# PROBLEM TO SOLVE
Transcribe exactly the lines that fall between the one holding "ATOM 224 C C" and the one holding "ATOM 241 N N", inclusive, from the entries below.

# RECORD EXCERPTS
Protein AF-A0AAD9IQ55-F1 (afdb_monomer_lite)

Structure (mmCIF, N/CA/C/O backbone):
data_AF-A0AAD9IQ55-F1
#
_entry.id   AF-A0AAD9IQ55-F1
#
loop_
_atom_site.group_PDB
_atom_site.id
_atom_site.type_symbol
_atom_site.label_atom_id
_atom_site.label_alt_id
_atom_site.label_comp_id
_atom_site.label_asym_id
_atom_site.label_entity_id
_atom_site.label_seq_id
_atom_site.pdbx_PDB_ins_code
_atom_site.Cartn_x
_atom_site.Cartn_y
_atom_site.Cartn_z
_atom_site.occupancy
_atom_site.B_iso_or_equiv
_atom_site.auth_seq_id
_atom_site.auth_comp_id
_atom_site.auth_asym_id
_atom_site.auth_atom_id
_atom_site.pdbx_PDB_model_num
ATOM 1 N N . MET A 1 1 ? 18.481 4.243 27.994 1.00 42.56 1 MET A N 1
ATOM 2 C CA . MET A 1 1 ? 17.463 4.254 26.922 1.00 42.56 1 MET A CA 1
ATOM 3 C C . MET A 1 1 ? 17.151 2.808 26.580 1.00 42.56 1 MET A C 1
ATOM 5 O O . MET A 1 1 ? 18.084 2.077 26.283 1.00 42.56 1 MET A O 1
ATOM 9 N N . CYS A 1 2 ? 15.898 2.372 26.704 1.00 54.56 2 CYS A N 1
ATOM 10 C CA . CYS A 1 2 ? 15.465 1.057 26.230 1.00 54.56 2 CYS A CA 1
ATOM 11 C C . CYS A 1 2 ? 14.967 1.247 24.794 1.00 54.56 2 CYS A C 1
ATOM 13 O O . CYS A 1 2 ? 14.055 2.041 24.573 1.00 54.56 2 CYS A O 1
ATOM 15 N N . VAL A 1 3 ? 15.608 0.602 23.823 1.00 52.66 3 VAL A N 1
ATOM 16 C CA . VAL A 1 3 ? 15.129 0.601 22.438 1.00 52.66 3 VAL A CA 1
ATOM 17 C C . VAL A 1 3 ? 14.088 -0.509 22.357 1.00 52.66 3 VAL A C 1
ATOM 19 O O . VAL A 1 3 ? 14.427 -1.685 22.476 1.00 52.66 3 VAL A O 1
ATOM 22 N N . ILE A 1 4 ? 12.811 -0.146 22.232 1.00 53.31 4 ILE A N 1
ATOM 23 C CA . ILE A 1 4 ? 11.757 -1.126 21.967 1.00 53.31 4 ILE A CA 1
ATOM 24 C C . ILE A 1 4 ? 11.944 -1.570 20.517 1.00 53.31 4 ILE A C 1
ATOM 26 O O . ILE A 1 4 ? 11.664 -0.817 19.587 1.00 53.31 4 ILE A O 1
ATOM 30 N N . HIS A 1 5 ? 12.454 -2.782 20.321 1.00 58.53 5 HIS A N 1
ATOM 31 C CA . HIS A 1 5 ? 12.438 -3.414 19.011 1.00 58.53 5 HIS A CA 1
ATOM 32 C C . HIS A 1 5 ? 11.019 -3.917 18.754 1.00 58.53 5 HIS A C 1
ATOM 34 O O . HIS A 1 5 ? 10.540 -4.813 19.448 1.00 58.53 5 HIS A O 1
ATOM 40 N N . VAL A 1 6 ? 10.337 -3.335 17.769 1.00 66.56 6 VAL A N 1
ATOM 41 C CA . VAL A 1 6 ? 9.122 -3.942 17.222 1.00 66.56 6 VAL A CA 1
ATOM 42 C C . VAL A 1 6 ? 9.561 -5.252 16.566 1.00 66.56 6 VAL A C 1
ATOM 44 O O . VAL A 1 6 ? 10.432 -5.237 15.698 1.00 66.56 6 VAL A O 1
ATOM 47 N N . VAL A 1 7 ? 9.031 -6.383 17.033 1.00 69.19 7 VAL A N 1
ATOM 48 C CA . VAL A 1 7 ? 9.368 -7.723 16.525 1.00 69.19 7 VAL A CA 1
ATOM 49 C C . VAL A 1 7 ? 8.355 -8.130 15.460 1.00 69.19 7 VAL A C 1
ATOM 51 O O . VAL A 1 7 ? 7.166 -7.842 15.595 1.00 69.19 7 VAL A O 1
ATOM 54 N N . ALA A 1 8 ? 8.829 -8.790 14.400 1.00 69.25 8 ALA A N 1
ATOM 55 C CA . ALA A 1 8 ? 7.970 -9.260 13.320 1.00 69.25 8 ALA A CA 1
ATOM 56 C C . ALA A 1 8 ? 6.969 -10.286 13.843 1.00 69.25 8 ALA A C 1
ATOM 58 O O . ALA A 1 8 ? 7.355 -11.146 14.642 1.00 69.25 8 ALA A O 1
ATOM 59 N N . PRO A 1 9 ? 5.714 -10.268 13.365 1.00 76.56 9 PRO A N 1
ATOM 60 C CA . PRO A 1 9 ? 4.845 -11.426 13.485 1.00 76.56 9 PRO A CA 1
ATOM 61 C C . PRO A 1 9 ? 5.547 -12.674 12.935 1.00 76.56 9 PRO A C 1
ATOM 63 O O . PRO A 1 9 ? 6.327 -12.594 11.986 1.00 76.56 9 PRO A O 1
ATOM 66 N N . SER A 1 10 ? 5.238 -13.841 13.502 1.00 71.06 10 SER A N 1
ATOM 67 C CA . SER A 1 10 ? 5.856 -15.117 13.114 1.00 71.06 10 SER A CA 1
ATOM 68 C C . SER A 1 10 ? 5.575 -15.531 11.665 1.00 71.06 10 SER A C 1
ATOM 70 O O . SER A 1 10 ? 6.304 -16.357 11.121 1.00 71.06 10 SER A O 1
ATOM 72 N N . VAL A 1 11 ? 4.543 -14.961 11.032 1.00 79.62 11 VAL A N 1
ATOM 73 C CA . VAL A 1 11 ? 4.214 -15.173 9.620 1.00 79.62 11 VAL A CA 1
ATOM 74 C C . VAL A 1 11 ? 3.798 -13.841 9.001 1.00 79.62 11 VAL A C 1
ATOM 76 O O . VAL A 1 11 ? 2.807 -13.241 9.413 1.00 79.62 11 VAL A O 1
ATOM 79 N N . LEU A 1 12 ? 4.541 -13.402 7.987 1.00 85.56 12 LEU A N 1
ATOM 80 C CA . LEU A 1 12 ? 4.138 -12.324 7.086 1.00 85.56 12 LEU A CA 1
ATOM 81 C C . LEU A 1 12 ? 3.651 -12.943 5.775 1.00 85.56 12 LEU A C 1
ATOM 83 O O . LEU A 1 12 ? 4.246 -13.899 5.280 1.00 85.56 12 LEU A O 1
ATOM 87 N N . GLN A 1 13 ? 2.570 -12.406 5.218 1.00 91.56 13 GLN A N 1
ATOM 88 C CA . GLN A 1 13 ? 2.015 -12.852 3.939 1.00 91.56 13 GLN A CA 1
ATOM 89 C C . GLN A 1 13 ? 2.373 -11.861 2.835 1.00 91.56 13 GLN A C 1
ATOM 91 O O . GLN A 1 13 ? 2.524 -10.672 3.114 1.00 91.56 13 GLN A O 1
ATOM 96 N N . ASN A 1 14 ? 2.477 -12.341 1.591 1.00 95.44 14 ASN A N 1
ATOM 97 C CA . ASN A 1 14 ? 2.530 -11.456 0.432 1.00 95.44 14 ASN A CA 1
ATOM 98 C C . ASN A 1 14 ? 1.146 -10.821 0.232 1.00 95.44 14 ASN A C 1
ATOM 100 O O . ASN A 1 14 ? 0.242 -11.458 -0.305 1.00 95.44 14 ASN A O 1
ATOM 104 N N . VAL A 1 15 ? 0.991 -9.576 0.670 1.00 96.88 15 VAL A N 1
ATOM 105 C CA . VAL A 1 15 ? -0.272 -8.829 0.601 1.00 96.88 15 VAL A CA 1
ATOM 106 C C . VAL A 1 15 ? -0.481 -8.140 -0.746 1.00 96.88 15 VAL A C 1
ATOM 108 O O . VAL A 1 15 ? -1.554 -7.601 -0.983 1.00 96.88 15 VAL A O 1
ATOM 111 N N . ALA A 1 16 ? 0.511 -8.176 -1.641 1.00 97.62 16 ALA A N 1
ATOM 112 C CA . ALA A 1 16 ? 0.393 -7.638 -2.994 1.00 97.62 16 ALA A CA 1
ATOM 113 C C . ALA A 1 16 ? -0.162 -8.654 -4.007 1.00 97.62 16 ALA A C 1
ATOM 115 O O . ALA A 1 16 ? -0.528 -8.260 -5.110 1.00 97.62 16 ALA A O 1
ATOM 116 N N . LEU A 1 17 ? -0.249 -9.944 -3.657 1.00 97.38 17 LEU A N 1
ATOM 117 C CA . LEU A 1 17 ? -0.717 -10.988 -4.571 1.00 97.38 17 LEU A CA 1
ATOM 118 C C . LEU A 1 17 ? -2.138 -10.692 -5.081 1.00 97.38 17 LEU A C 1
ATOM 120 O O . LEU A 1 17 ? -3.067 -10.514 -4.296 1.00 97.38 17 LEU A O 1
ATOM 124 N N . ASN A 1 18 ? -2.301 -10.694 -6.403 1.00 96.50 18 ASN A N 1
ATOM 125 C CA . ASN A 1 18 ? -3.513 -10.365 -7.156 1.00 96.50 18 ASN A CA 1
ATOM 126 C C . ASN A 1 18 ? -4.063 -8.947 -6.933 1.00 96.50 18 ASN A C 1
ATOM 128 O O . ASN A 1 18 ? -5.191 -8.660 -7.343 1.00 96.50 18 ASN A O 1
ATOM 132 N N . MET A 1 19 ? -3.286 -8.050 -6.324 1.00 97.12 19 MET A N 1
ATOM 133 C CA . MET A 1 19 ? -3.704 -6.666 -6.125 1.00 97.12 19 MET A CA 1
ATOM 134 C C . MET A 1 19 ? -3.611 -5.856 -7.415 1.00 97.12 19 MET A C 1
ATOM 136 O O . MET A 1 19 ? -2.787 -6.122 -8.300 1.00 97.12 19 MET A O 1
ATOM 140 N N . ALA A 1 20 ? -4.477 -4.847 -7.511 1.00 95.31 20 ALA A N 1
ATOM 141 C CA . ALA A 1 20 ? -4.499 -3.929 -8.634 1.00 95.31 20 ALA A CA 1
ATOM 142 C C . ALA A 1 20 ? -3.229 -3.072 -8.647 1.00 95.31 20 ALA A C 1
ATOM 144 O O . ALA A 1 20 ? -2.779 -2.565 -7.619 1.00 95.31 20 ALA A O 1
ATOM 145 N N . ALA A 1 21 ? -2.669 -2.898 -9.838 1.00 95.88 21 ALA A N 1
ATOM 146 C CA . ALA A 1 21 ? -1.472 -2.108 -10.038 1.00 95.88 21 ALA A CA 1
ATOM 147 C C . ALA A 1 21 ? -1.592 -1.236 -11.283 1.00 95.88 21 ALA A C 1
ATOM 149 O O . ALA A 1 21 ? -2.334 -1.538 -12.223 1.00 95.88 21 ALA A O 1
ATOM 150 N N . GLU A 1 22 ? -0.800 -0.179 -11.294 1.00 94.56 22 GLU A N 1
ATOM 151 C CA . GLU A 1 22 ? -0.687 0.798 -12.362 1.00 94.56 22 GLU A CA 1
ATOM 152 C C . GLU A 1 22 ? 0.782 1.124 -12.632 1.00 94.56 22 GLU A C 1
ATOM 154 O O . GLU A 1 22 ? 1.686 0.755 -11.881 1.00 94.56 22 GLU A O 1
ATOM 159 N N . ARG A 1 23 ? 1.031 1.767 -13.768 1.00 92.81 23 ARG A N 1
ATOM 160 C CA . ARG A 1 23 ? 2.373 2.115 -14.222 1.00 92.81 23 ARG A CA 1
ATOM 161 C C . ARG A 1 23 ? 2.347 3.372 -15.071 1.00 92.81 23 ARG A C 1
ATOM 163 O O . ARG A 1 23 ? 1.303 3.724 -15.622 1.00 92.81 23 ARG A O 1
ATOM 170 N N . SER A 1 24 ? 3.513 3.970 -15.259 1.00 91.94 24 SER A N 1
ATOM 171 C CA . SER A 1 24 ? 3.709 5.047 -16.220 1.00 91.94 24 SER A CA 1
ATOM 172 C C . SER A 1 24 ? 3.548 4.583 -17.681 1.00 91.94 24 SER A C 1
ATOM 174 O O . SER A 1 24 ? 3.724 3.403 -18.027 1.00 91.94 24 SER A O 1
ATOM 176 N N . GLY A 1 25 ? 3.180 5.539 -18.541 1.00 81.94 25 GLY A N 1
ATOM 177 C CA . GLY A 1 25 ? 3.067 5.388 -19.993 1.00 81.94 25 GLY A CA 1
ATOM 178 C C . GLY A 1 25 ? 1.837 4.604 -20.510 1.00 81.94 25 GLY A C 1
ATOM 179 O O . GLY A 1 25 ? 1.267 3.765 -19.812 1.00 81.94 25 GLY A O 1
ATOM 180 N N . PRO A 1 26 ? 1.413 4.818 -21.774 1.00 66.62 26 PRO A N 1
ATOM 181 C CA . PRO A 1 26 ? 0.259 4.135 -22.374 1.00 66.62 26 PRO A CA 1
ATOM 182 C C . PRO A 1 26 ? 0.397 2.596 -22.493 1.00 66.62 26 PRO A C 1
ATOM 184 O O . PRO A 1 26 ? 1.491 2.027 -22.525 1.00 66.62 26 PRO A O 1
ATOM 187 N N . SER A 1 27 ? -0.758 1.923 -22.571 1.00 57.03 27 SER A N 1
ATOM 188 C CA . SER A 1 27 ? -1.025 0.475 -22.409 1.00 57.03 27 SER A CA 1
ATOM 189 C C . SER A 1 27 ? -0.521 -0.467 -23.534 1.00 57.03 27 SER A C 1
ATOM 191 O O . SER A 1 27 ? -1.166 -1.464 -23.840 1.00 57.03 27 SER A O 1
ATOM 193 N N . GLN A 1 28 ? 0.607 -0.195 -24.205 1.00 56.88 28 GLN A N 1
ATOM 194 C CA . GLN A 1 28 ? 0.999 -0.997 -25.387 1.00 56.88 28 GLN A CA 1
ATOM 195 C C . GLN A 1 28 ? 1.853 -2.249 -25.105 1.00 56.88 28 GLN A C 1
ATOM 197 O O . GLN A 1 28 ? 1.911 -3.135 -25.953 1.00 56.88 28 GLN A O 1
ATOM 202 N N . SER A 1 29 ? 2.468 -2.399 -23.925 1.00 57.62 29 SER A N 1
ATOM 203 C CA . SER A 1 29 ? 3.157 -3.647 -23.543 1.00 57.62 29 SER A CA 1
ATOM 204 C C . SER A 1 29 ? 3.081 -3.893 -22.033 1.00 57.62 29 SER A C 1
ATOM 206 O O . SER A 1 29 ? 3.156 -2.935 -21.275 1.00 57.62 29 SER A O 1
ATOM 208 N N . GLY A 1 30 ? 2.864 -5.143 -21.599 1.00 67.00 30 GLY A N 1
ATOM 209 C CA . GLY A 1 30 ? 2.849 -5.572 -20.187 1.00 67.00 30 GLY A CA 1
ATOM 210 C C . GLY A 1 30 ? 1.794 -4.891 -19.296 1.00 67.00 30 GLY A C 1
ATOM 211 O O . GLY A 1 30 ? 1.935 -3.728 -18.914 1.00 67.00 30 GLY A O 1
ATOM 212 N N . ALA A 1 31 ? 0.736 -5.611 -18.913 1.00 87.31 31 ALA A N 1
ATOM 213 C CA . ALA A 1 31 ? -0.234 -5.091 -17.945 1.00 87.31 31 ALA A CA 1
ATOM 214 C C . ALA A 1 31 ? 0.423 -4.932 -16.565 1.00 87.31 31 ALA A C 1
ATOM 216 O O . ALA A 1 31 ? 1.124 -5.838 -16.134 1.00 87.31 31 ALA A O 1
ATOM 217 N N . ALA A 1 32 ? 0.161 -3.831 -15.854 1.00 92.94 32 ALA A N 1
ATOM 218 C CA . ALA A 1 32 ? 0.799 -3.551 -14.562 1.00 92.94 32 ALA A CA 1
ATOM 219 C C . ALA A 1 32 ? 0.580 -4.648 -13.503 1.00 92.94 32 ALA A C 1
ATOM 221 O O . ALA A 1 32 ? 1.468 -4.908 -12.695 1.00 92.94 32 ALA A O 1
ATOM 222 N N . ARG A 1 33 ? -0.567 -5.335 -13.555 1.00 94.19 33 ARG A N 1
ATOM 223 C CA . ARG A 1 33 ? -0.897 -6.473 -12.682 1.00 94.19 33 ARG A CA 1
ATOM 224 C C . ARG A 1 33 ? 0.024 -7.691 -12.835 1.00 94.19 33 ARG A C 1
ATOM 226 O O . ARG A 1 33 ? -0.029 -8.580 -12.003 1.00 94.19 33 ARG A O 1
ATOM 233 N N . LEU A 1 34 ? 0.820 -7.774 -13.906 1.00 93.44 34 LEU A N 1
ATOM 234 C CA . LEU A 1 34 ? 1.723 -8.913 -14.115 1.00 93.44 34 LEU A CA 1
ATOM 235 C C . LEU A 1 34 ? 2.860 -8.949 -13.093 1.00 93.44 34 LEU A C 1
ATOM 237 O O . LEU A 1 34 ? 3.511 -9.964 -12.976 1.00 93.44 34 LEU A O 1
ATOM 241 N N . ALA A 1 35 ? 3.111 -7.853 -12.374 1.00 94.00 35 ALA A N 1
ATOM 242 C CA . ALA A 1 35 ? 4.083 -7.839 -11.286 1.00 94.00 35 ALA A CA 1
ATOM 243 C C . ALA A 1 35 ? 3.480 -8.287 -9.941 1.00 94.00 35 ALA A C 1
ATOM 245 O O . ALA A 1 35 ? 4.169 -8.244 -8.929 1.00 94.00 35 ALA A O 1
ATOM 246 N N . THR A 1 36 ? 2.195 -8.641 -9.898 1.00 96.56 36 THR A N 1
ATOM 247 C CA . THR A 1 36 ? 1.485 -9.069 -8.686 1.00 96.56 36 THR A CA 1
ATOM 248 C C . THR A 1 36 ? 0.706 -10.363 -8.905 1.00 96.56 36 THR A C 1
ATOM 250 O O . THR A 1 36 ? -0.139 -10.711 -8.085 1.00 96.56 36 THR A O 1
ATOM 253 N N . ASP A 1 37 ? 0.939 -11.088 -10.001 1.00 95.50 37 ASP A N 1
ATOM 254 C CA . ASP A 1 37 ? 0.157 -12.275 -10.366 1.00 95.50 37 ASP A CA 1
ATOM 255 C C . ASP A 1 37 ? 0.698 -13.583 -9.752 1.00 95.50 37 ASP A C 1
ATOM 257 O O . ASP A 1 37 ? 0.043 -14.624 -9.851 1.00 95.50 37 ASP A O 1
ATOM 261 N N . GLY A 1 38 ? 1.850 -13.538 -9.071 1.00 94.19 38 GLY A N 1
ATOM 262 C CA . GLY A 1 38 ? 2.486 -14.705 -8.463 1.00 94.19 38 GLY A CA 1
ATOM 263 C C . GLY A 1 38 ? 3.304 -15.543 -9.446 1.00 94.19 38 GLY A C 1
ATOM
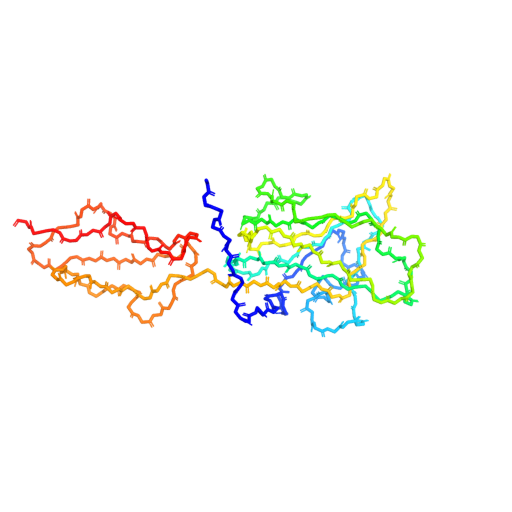 264 O O . GLY A 1 38 ? 3.693 -16.666 -9.108 1.00 94.19 38 GLY A O 1
ATOM 265 N N . ILE A 1 39 ? 3.549 -15.046 -10.661 1.00 90.38 39 ILE A N 1
ATOM 266 C CA . ILE A 1 39 ? 4.222 -15.770 -11.735 1.00 90.38 39 ILE A CA 1
ATOM 267 C C . ILE A 1 39 ? 5.543 -15.065 -12.073 1.00 90.38 39 ILE A C 1
ATOM 269 O O . ILE A 1 39 ? 5.620 -14.169 -12.898 1.00 90.38 39 ILE A O 1
ATOM 273 N N . ASN A 1 40 ? 6.655 -15.574 -11.541 1.00 83.12 40 ASN A N 1
ATOM 274 C CA . ASN A 1 40 ? 7.984 -14.948 -11.676 1.00 83.12 40 ASN A CA 1
ATOM 275 C C . ASN A 1 40 ? 8.537 -14.788 -13.118 1.00 83.12 40 ASN A C 1
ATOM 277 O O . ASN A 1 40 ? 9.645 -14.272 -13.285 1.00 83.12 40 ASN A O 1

# RESPONSE TO THIS EXERCISE
ATOM 224 C C . ARG A 1 33 ? 0.024 -7.691 -12.835 1.00 94.19 33 ARG A C 1
ATOM 226 O O . ARG A 1 33 ? -0.029 -8.580 -12.003 1.00 94.19 33 ARG A O 1
ATOM 233 N N . LEU A 1 34 ? 0.820 -7.774 -13.906 1.00 93.44 34 LEU A N 1
ATOM 234 C CA . LEU A 1 34 ? 1.723 -8.913 -14.115 1.00 93.44 34 LEU A CA 1
ATOM 235 C C . LEU A 1 34 ? 2.860 -8.949 -13.093 1.00 93.44 34 LEU A C 1
ATOM 237 O O . LEU A 1 34 ? 3.511 -9.964 -12.976 1.00 93.44 34 LEU A O 1
ATOM 241 N N . ALA A 1 35 ? 3.111 -7.853 -12.374 1.00 94.00 35 ALA A N 1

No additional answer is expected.